BUSINESS

In Q2 2023, Meta claims an 11% increase in revenue

According to meta reports, Facebook’s financial results for the second quarter (Q2) of this year, which ended on June 30, showed that revenue was $32 billion, up 11% year over year, and monthly active users were 3.03 billion, up 3% year over year.


We had a successful quarter. Mark Zuckerberg, the founder and CEO of Meta, stated in the report on Wednesday, “We continue to see high engagement across our applications, and we have the most exciting roadmap I’ve seen in a while with Llama 2, Threads, Reels, new AI products in the works, and the launch of Quest 3 this autumn.

Additionally, according to the business, Facebook had an average of 2.06 billion daily active users in June, up 5% from the same month last year.

 

 

What are revealed by the Meta Reports?
“Long-term debt was $18.38 billion as of June 30, 2023,” it said.

As of June 30, there were 71,469 people employed, a 14% reduction from the previous year. The stated headcount includes around half of the workers who would be affected by the 2023 layoffs.

“We started a number of initiatives in 2022 to achieve more efficiency and refocus our corporate and strategic goals.
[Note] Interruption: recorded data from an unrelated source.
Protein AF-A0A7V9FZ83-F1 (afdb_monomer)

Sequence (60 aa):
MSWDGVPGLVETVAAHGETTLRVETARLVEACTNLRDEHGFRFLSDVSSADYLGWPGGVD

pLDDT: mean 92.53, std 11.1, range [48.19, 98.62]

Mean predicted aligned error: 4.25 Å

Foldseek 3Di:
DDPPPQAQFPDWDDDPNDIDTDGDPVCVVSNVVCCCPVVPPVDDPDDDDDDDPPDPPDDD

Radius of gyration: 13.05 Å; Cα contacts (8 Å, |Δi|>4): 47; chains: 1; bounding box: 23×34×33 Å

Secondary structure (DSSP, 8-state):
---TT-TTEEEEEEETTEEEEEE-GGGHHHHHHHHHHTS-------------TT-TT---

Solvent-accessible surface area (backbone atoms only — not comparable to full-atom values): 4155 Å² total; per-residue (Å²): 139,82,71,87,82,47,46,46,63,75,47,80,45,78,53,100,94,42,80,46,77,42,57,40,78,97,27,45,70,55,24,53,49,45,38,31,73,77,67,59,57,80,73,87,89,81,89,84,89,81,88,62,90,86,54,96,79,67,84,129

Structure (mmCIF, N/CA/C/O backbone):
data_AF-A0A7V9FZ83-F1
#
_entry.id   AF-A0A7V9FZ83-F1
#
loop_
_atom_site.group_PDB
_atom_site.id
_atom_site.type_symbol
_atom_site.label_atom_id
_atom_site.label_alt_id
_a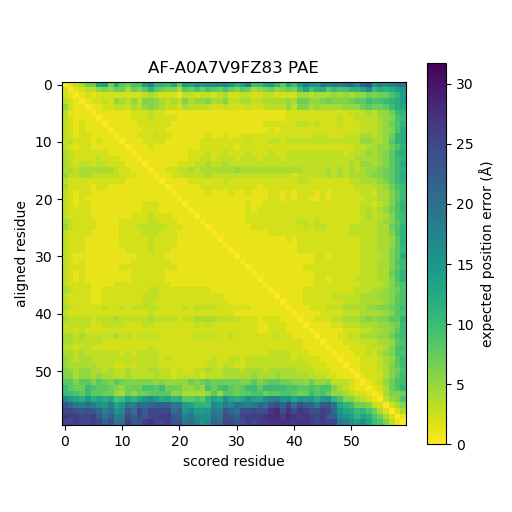tom_site.label_comp_id
_atom_site.label_asym_id
_atom_site.label_entity_id
_atom_site.label_seq_id
_atom_site.pdbx_PDB_ins_code
_atom_site.Cartn_x
_atom_site.Cartn_y
_atom_site.Cartn_z
_atom_site.occupancy
_atom_site.B_iso_or_equiv
_atom_site.auth_seq_id
_atom_site.auth_comp_id
_atom_site.auth_asym_id
_at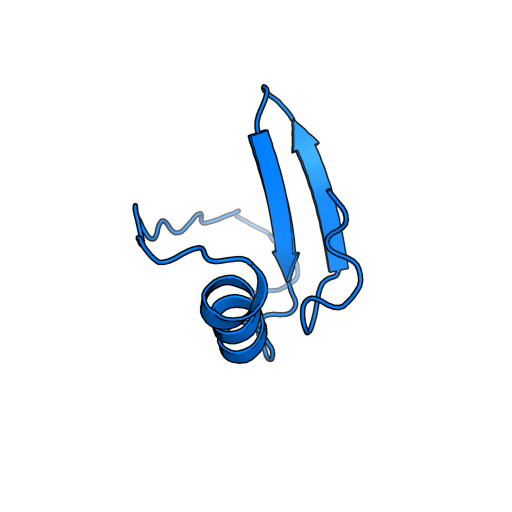om_site.auth_atom_id
_atom_site.pdbx_PDB_model_num
ATOM 1 N N . MET A 1 1 ? 3.392 11.541 8.774 1.00 66.94 1 MET A N 1
ATOM 2 C CA . MET A 1 1 ? 2.676 10.286 9.080 1.00 66.94 1 MET A CA 1
ATOM 3 C C . MET A 1 1 ? 3.650 9.162 8.781 1.00 66.94 1 MET A C 1
ATOM 5 O O . MET A 1 1 ? 4.331 9.277 7.770 1.00 66.94 1 MET A O 1
ATOM 9 N N . SER A 1 2 ? 3.805 8.188 9.674 1.00 84.44 2 SER A N 1
ATOM 10 C CA . SER A 1 2 ? 4.664 7.024 9.430 1.00 84.44 2 SER A CA 1
ATOM 11 C C . SER A 1 2 ? 3.783 5.803 9.169 1.00 84.44 2 SER A C 1
ATOM 13 O O . SER A 1 2 ? 2.712 5.685 9.767 1.00 84.44 2 SER A O 1
ATOM 15 N N . TRP A 1 3 ? 4.238 4.940 8.264 1.00 94.56 3 TRP A N 1
ATOM 16 C CA . TRP A 1 3 ? 3.632 3.646 7.939 1.00 94.56 3 TRP A CA 1
ATOM 17 C C . TRP A 1 3 ? 4.448 2.484 8.521 1.00 94.56 3 TRP A C 1
ATOM 19 O O . TRP A 1 3 ? 4.184 1.320 8.219 1.00 94.56 3 TRP A O 1
ATOM 29 N N . ASP A 1 4 ? 5.442 2.803 9.357 1.00 85.94 4 ASP A N 1
ATOM 30 C CA . ASP A 1 4 ? 6.256 1.824 10.063 1.00 85.94 4 ASP A CA 1
ATOM 31 C C . ASP A 1 4 ? 5.341 0.964 10.945 1.00 85.94 4 ASP A C 1
ATOM 33 O O . ASP A 1 4 ? 4.667 1.469 11.843 1.00 85.94 4 ASP A O 1
ATOM 37 N N . GLY A 1 5 ? 5.301 -0.340 10.666 1.00 91.94 5 GLY A N 1
ATOM 38 C CA . GLY A 1 5 ? 4.460 -1.302 11.382 1.00 91.94 5 GLY A CA 1
ATOM 39 C C . GLY A 1 5 ? 3.273 -1.850 10.588 1.00 91.94 5 GLY A C 1
ATOM 40 O O . GLY A 1 5 ? 2.677 -2.827 11.042 1.00 91.94 5 GLY A O 1
ATOM 41 N N . VAL A 1 6 ? 2.967 -1.316 9.396 1.00 98.06 6 VAL A N 1
ATOM 42 C CA . VAL A 1 6 ? 1.983 -1.943 8.496 1.00 98.06 6 VAL A CA 1
ATOM 43 C C . VAL A 1 6 ? 2.487 -3.344 8.100 1.00 98.06 6 VAL A C 1
ATOM 45 O O . VAL A 1 6 ? 3.585 -3.465 7.543 1.00 98.06 6 VAL A O 1
ATOM 48 N N . PRO A 1 7 ? 1.725 -4.423 8.372 1.00 98.44 7 PRO A N 1
ATOM 49 C CA . PRO A 1 7 ? 2.159 -5.784 8.074 1.00 98.44 7 PRO A CA 1
ATOM 50 C C . PRO A 1 7 ? 2.529 -5.987 6.602 1.00 98.44 7 PRO A C 1
ATOM 52 O O . PRO A 1 7 ? 1.736 -5.719 5.708 1.00 98.44 7 PRO A O 1
ATOM 55 N N . GLY A 1 8 ? 3.730 -6.514 6.352 1.00 97.75 8 GLY A N 1
ATOM 56 C CA . GLY A 1 8 ? 4.190 -6.829 4.998 1.00 97.75 8 GLY A CA 1
ATOM 57 C C . GLY A 1 8 ? 4.549 -5.618 4.136 1.00 97.75 8 GLY A C 1
ATOM 58 O O . GLY A 1 8 ? 4.683 -5.793 2.932 1.00 97.75 8 GLY A O 1
ATOM 59 N N . LEU A 1 9 ? 4.702 -4.416 4.705 1.00 98.00 9 LEU A N 1
ATOM 60 C CA . LEU A 1 9 ? 5.190 -3.248 3.969 1.00 98.00 9 LEU A CA 1
ATOM 61 C C . LEU A 1 9 ? 6.598 -3.503 3.405 1.00 98.00 9 LEU A C 1
ATOM 63 O O . LEU A 1 9 ? 7.544 -3.728 4.156 1.00 98.00 9 LEU A O 1
ATOM 67 N N . VAL A 1 10 ? 6.718 -3.431 2.080 1.00 97.06 10 VAL A N 1
ATOM 68 C CA . VAL A 1 10 ? 7.982 -3.536 1.335 1.00 97.06 10 VAL A CA 1
ATOM 69 C C . VAL A 1 10 ? 8.545 -2.145 1.062 1.00 97.06 10 VAL A C 1
ATOM 71 O O . VAL A 1 10 ? 9.731 -1.897 1.254 1.00 97.06 10 VAL A O 1
ATOM 74 N N . GLU A 1 11 ? 7.690 -1.227 0.605 1.00 96.38 11 GLU A N 1
ATOM 75 C CA . GLU A 1 11 ? 8.102 0.099 0.148 1.00 96.38 11 GLU A CA 1
ATOM 76 C C . GLU A 1 11 ? 6.969 1.116 0.333 1.00 96.38 11 GLU A C 1
ATOM 78 O O . GLU A 1 11 ? 5.798 0.814 0.099 1.00 96.38 11 GLU A O 1
ATOM 83 N N . THR A 1 12 ? 7.325 2.345 0.710 1.00 97.38 12 THR A N 1
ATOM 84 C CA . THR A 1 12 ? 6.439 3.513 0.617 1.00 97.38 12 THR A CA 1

We have mostly finished the targeted staff layoffs as of June 30 and are still evaluating facility consolidation and data center restructuring plans, the business said.

According to Meta, the third quarter’s (Q3) 2023 total sales will be in the $32-$34.5 billion range.

Additionally, it projects that overall spending for the whole 2023 fiscal year would be higher than previously estimated, at $88–$91 billion. This forecast accounts for $4 billion in restructuring expenses, including expenditures for consolidating facilities, severance pay, and other staff costs.

In addition, Meta said that it anticipates infrastructure-related expenses to rise in 2019.

Due to continuous work on augmented reality and virtual reality products as well as expenditures to expand our ecosystem, Reality Labs expects operational losses to rise noticeably year over year.